Alpha particles generally possess kinetic energy of 5 MeV and have velocity around 5% of the velocity of light.
As it has 2 protons and there is no electron present to balance the two positive charges thus in total the charge on the single alpha particle is +2.
Definition of Beta Particle
These are also called beta rays and are unit negatively or positively charged particles emitted during beta decay.
Beta particles have a kinetic energy of about 0.5 MeV and propagate approximately with the speed of light.
An unstable atom which is rich in neutron produces beta particles. In this, basically, the unstable atom gets stabilized by removing the neutrons and transforming them into electrons or positrons.
Definition of Gamma Particle
Gamma particles are also known as gamma rays and are chargeless. These are high energy photons that carry electromagnetic waves.

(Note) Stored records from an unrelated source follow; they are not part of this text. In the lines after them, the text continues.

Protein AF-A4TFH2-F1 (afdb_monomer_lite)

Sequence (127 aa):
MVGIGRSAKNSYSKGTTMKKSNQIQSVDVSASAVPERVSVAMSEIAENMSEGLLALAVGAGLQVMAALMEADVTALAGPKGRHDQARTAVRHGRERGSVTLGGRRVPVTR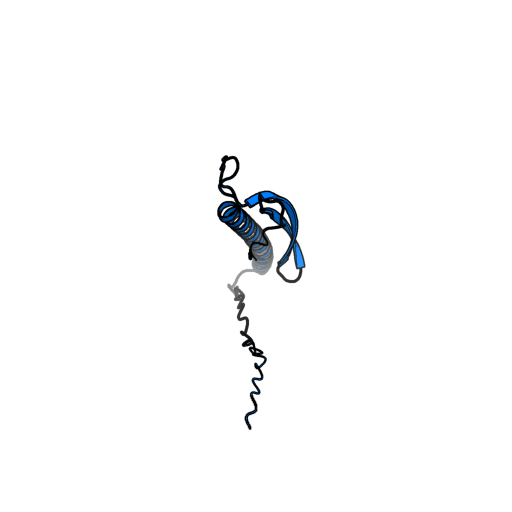PRVRAADGTGEFGGRVL

Foldseek 3Di:
DDDDDDDDDDPPPDDDPDDDPPPPDDPDPDDDPDPPVVVVVVVVVVVVVVVVVVVVVVVVVLVVLVVVLVVLCCVQQNDPPDDDPPHQKDWPAWDWDWDADPNDTDIDIGTWMATPVRPGTPPRPGD

Secondary structure (D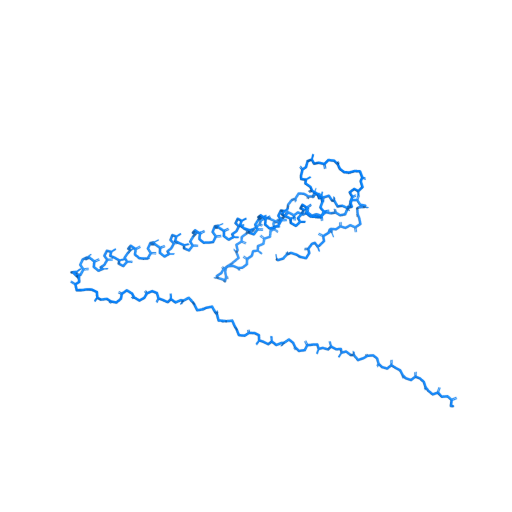SSP, 8-state):
------PPP--------------------------HHHHHHHHHHHHHHHHHHHHHHHHHHHHHHHHHHHHHHHHHH-STT---TT-SEEEEEEEEEEEEETTEEEEEEEEEEEETTSS-B------

Structure (mmCIF, N/CA/C/O backbone):
data_AF-A4TFH2-F1
#
_entry.id   AF-A4TFH2-F1
#
loop_
_atom_site.group_PDB
_atom_site.id
_atom_site.type_symbol
_atom_site.label_atom_id
_atom_site.label_alt_id
_atom_site.label_comp_id
_atom_site.label_asym_id
_atom_site.lab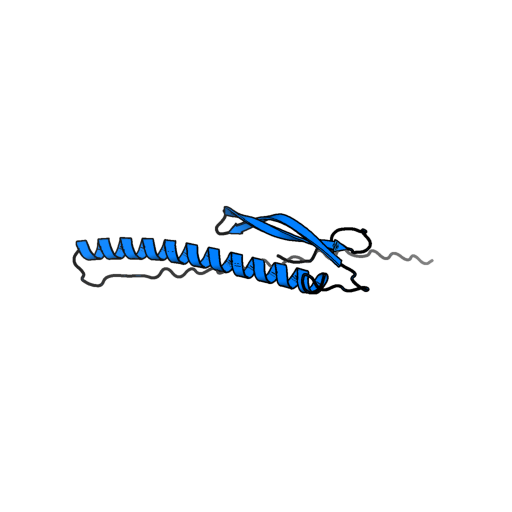el_entity_id
_atom_site.label_seq_id
_atom_site.pdbx_PDB_ins_code
_atom_site.Cartn_x
_atom_site.Cartn_y
_atom_site.Cartn_z
_atom_site.occupancy
_atom_site.B_iso_or_equiv
_atom_site.auth_seq_id
_atom_site.auth_comp_id
_atom_site.auth_asym_id
_atom_site.auth_atom_id
_atom_site.pdbx_PDB_model_num
ATOM 1 N N . MET A 1 1 ? -25.674 -37.587 -45.896 1.00 43.19 1 MET A N 1
ATOM 2 C CA . MET A 1 1 ? -24.805 -38.294 -44.925 1.00 43.19 1 MET A CA 1
ATOM 3 C C . MET A 1 1 ? -23.457 -37.588 -45.007 1.00 43.19 1 MET A C 1
ATOM 5 O O . MET A 1 1 ? -22.902 -37.584 -46.086 1.00 43.19 1 MET A O 1
ATOM 9 N N . VAL A 1 2 ? -22.955 -36.810 -44.051 1.00 44.84 2 VAL A N 1
ATOM 10 C CA . VAL A 1 2 ? -22.922 -36.919 -42.586 1.00 44.84 2 VAL A CA 1
ATOM 11 C C . VAL A 1 2 ? -22.906 -35.495 -42.004 1.00 44.84 2 VAL A C 1
ATOM 13 O O . VAL A 1 2 ? -22.195 -34.633 -42.512 1.00 44.84 2 VAL A O 1
ATOM 16 N N . GLY A 1 3 ? -23.706 -35.242 -40.966 1.00 39.75 3 GLY A N 1
ATOM 17 C CA . GLY A 1 3 ? -23.703 -33.979 -40.229 1.00 39.75 3 GLY A CA 1
ATOM 18 C C . GLY A 1 3 ? -22.525 -33.881 -39.259 1.00 39.75 3 GLY A C 1
ATOM 19 O O . GLY A 1 3 ? -22.135 -34.872 -38.647 1.00 39.75 3 GLY A O 1
ATOM 20 N N . ILE A 1 4 ? -21.987 -32.674 -39.083 1.00 46.41 4 ILE A N 1
ATOM 21 C CA . ILE A 1 4 ? -21.044 -32.355 -38.006 1.00 46.41 4 ILE A CA 1
ATOM 22 C C . ILE A 1 4 ? -21.584 -31.121 -37.290 1.00 46.41 4 ILE A C 1
ATOM 24 O O . ILE A 1 4 ? -21.283 -29.981 -37.627 1.00 46.41 4 ILE A O 1
ATOM 28 N N . GLY A 1 5 ? -22.430 -31.372 -36.294 1.00 38.81 5 GLY A N 1
ATOM 29 C CA . GLY A 1 5 ? -22.676 -30.417 -35.227 1.00 38.81 5 GLY A CA 1
ATOM 30 C C . GLY A 1 5 ? -21.547 -30.513 -34.207 1.00 38.81 5 GLY A C 1
ATOM 31 O O . GLY A 1 5 ? -21.201 -31.614 -33.782 1.00 38.81 5 GLY A O 1
ATOM 32 N N . ARG A 1 6 ? -20.995 -29.373 -33.782 1.00 41.12 6 ARG A N 1
ATOM 33 C CA . ARG A 1 6 ? -20.241 -29.261 -32.524 1.00 41.12 6 ARG A CA 1
ATOM 34 C C . ARG A 1 6 ? -20.564 -27.934 -31.842 1.00 41.12 6 ARG A C 1
ATOM 36 O O . ARG A 1 6 ? -19.931 -26.914 -32.067 1.00 41.12 6 ARG A O 1
ATOM 43 N N . SER A 1 7 ? -21.590 -28.004 -30.999 1.00 41.44 7 SER A N 1
ATOM 44 C CA . SER A 1 7 ? -21.918 -27.042 -29.948 1.00 41.44 7 SER A CA 1
ATOM 45 C C . SER A 1 7 ? -20.800 -27.024 -28.899 1.00 41.44 7 SER A C 1
ATOM 47 O O . SER A 1 7 ? -20.589 -28.034 -28.223 1.00 41.44 7 SER A O 1
ATOM 49 N N . ALA A 1 8 ? -20.124 -25.889 -28.711 1.00 49.31 8 ALA A N 1
ATOM 50 C CA . ALA A 1 8 ? -19.227 -25.673 -27.576 1.00 49.31 8 ALA A CA 1
ATOM 51 C C . ALA A 1 8 ? -19.997 -24.982 -26.441 1.00 49.31 8 ALA A C 1
ATOM 53 O O . ALA A 1 8 ? -20.596 -23.924 -26.612 1.00 49.31 8 ALA A O 1
ATOM 54 N N . LYS A 1 9 ? -20.038 -25.666 -25.299 1.00 43.47 9 LYS A N 1
ATOM 55 C CA . LYS A 1 9 ? -20.889 -25.395 -24.141 1.00 43.47 9 LYS A CA 1
ATOM 56 C C . LYS A 1 9 ? -20.311 -24.251 -23.304 1.00 43.47 9 LYS A C 1
ATOM 58 O O . LYS A 1 9 ? -19.134 -24.264 -22.964 1.00 43.47 9 LYS A O 1
ATOM 63 N N . ASN A 1 10 ? -21.177 -23.313 -22.933 1.00 39.91 10 ASN A N 1
ATOM 64 C CA . ASN A 1 10 ? -20.930 -22.259 -21.956 1.00 39.91 10 ASN A CA 1
ATOM 65 C C . ASN A 1 10 ? -20.642 -22.886 -20.577 1.00 39.91 10 ASN A C 1
ATOM 67 O O . ASN A 1 10 ? -21.555 -23.390 -19.923 1.00 39.91 10 ASN A O 1
ATOM 71 N N . SER A 1 11 ? -19.384 -22.897 -20.133 1.00 42.28 11 SER A N 1
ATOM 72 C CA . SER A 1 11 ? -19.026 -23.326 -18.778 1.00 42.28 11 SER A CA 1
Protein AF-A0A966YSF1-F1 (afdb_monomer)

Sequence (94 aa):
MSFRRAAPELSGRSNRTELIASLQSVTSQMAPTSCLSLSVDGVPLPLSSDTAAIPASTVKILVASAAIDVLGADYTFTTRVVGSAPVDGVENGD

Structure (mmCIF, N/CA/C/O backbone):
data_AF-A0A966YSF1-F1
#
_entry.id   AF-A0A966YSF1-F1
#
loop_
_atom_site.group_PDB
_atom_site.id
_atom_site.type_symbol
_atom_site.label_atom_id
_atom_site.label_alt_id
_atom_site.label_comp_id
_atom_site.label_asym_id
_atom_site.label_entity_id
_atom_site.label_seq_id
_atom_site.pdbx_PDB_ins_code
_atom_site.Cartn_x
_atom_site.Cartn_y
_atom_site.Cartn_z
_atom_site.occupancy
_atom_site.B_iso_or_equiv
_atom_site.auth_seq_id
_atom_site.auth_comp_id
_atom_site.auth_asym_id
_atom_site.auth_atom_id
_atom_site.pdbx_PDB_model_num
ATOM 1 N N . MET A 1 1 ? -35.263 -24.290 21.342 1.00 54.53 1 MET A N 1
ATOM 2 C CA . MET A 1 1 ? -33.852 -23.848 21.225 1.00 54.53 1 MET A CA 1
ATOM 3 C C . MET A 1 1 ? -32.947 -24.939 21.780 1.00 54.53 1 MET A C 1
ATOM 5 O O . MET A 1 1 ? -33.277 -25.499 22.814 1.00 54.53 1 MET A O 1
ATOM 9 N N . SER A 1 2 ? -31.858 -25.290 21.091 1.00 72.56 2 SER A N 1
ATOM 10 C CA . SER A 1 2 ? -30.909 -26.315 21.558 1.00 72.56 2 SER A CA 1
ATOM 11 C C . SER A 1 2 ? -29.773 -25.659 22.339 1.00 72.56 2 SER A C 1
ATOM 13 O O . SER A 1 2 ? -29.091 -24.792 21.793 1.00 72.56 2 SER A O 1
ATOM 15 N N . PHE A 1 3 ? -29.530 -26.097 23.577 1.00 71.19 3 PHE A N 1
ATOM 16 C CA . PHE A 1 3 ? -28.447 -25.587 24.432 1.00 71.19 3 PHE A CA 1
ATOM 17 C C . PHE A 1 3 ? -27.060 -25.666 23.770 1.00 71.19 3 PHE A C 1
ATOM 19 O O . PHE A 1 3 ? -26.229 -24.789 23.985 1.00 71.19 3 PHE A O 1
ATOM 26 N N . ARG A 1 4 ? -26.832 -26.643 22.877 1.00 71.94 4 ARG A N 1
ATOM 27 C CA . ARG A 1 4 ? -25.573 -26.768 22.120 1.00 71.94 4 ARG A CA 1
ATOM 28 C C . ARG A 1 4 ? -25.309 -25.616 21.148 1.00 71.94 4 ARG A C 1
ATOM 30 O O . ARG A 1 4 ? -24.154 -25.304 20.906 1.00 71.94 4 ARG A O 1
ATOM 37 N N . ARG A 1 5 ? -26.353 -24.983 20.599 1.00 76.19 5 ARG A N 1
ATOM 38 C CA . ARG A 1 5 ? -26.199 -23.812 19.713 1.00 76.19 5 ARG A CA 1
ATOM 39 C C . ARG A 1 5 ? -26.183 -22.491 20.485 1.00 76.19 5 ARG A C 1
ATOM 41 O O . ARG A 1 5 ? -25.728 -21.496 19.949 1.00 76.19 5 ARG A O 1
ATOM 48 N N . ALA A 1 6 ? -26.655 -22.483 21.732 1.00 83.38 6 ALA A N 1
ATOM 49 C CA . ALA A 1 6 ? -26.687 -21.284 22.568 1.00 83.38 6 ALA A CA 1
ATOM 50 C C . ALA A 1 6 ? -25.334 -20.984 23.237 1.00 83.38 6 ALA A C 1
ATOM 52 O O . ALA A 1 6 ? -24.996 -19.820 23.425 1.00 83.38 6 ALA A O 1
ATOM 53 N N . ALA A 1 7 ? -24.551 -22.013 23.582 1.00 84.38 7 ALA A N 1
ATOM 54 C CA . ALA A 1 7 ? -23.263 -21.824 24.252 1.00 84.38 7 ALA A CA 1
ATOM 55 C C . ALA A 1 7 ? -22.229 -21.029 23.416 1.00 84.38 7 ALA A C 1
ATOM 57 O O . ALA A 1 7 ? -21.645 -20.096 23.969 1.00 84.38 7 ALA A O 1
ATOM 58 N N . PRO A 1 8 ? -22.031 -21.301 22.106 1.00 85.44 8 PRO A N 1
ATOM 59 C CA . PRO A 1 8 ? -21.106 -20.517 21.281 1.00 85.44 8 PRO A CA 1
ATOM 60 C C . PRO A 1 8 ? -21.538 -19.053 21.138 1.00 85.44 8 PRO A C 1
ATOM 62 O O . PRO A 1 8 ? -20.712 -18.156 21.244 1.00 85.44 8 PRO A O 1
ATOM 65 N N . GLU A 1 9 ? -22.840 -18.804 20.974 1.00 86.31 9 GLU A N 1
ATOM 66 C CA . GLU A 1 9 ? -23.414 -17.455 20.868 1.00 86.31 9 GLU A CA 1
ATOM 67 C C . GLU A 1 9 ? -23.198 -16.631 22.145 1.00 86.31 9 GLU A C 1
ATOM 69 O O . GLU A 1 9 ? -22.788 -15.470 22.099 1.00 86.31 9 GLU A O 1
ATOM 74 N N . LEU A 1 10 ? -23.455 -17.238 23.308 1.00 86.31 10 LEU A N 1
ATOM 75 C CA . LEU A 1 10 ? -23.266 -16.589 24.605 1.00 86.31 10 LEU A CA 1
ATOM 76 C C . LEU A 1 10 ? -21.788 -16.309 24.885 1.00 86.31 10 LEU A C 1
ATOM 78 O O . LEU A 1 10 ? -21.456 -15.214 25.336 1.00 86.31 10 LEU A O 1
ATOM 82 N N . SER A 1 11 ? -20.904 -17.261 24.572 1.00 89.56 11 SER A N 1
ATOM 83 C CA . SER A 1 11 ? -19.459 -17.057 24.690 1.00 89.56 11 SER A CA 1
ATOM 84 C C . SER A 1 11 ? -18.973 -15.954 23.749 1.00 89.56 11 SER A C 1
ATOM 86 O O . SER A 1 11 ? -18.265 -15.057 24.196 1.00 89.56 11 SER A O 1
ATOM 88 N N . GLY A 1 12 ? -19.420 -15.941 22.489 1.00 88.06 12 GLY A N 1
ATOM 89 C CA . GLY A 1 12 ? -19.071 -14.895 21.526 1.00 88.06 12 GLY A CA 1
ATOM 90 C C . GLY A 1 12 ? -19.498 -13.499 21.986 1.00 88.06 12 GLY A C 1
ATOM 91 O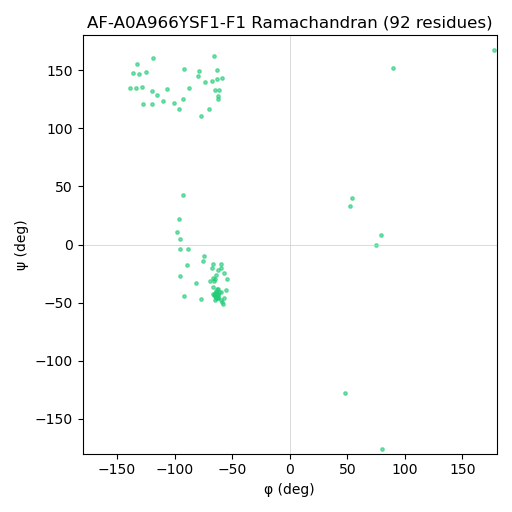 O . GLY A 1 12 ? -18.724 -12.547 21.882 1.00 88.06 12 GLY A O 1
ATOM 92 N N . ARG A 1 13 ? -20.697 -13.368 22.573 1.00 86.62 13 ARG A N 1
ATOM 93 C CA . ARG A 1 13 ? -21.151 -12.105 23.179 1.00 86.62 13 ARG A CA 1
ATOM 94 C C . ARG A 1 13 ? -20.302 -11.703 24.380 1.00 86.62 13 ARG A C 1
ATOM 96 O O . ARG A 1 13 ? -19.876 -10.556 24.433 1.00 86.62 13 ARG A O 1
ATOM 103 N N . SER A 1 14 ? -20.036 -12.632 25.300 1.00 91.38 14 SER A N 1
ATOM 104 C CA . SER A 1 14 ? -19.208 -12.369 26.484 1.00 91.38 14 SER A CA 1
ATOM 105 C C . SER A 1 14 ? -17.805 -11.895 26.093 1.00 91.38 14 SER A C 1
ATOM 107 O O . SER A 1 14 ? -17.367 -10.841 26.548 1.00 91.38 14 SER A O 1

As these possess no properties of a charged substance thus remains unaffected from the electric and magnetic field. And thus, there occurs no chemical element variation when a gamma particle is emitted.
Key Differences Between Alpha, Beta, Gamma Particles
- An alpha particle is a positively charged particle consisting of 2 protons and 2 neutrons. Whereas a beta particle is a charged particle consisting of either unit negative or positive charge. As against, a gamma particle has no charge constituent and is of neutral nature.
- When an alpha particle is emitted by a nucleus then the release of positive charge changes the chemical composition of the element. Similarly, when a beta particle is emitted then the release of either electron or positron changes the chemical element. While when a gamma particle is emitted, then there is no change in the chemical element.
- Gamma particles have the highest penetrating ability in comparison to the other two. Whereas alpha particles have the lowest penetrating ability and can be stopped by a sheet of paper. On the contrary, beta particles have a moderate penetrating ability which is generally 100 times more than the alpha particle.
- The velocity of propagation of alpha particle is least in comparison to beta and gamma. Basically, the velocity of beta particles is approximately equal to the velocity of light and gamma particles move with the velocity of light.
- The mass of an alpha particle is more than a beta particle, as the mass of the beta particle is 1/1000 to that of the proton. While gamma particle is massless.
- In the presence of the electric and magnetic field, alpha and beta particles are deflected towards negative and positive plates respectively. But gamma particles show no such deflection.
- When emission occurs then alpha particles generally travel up to a range of certain centimetres only. While the highest propagation range is offered by the gamma particles as against beta can travel a significantly moderate distance in meters.
- The highest mass of the alpha particle than beta and gamma accounts it for the highest ionization power. However, as the neutron is massless thus has the least ionization power and beta particle possesses moderate ionization power.
So, the above discussion concludes that according to the property possessed alpha, beta and gamma particles are differentiated. Alpha particles are used in radiotherapy during the treatment of cancer as it has low penetration ability thus the chances of damage of healthy cells are least.
While beta particles are used to check for the thickness of the material and gamma particles are used in the nuclear industry.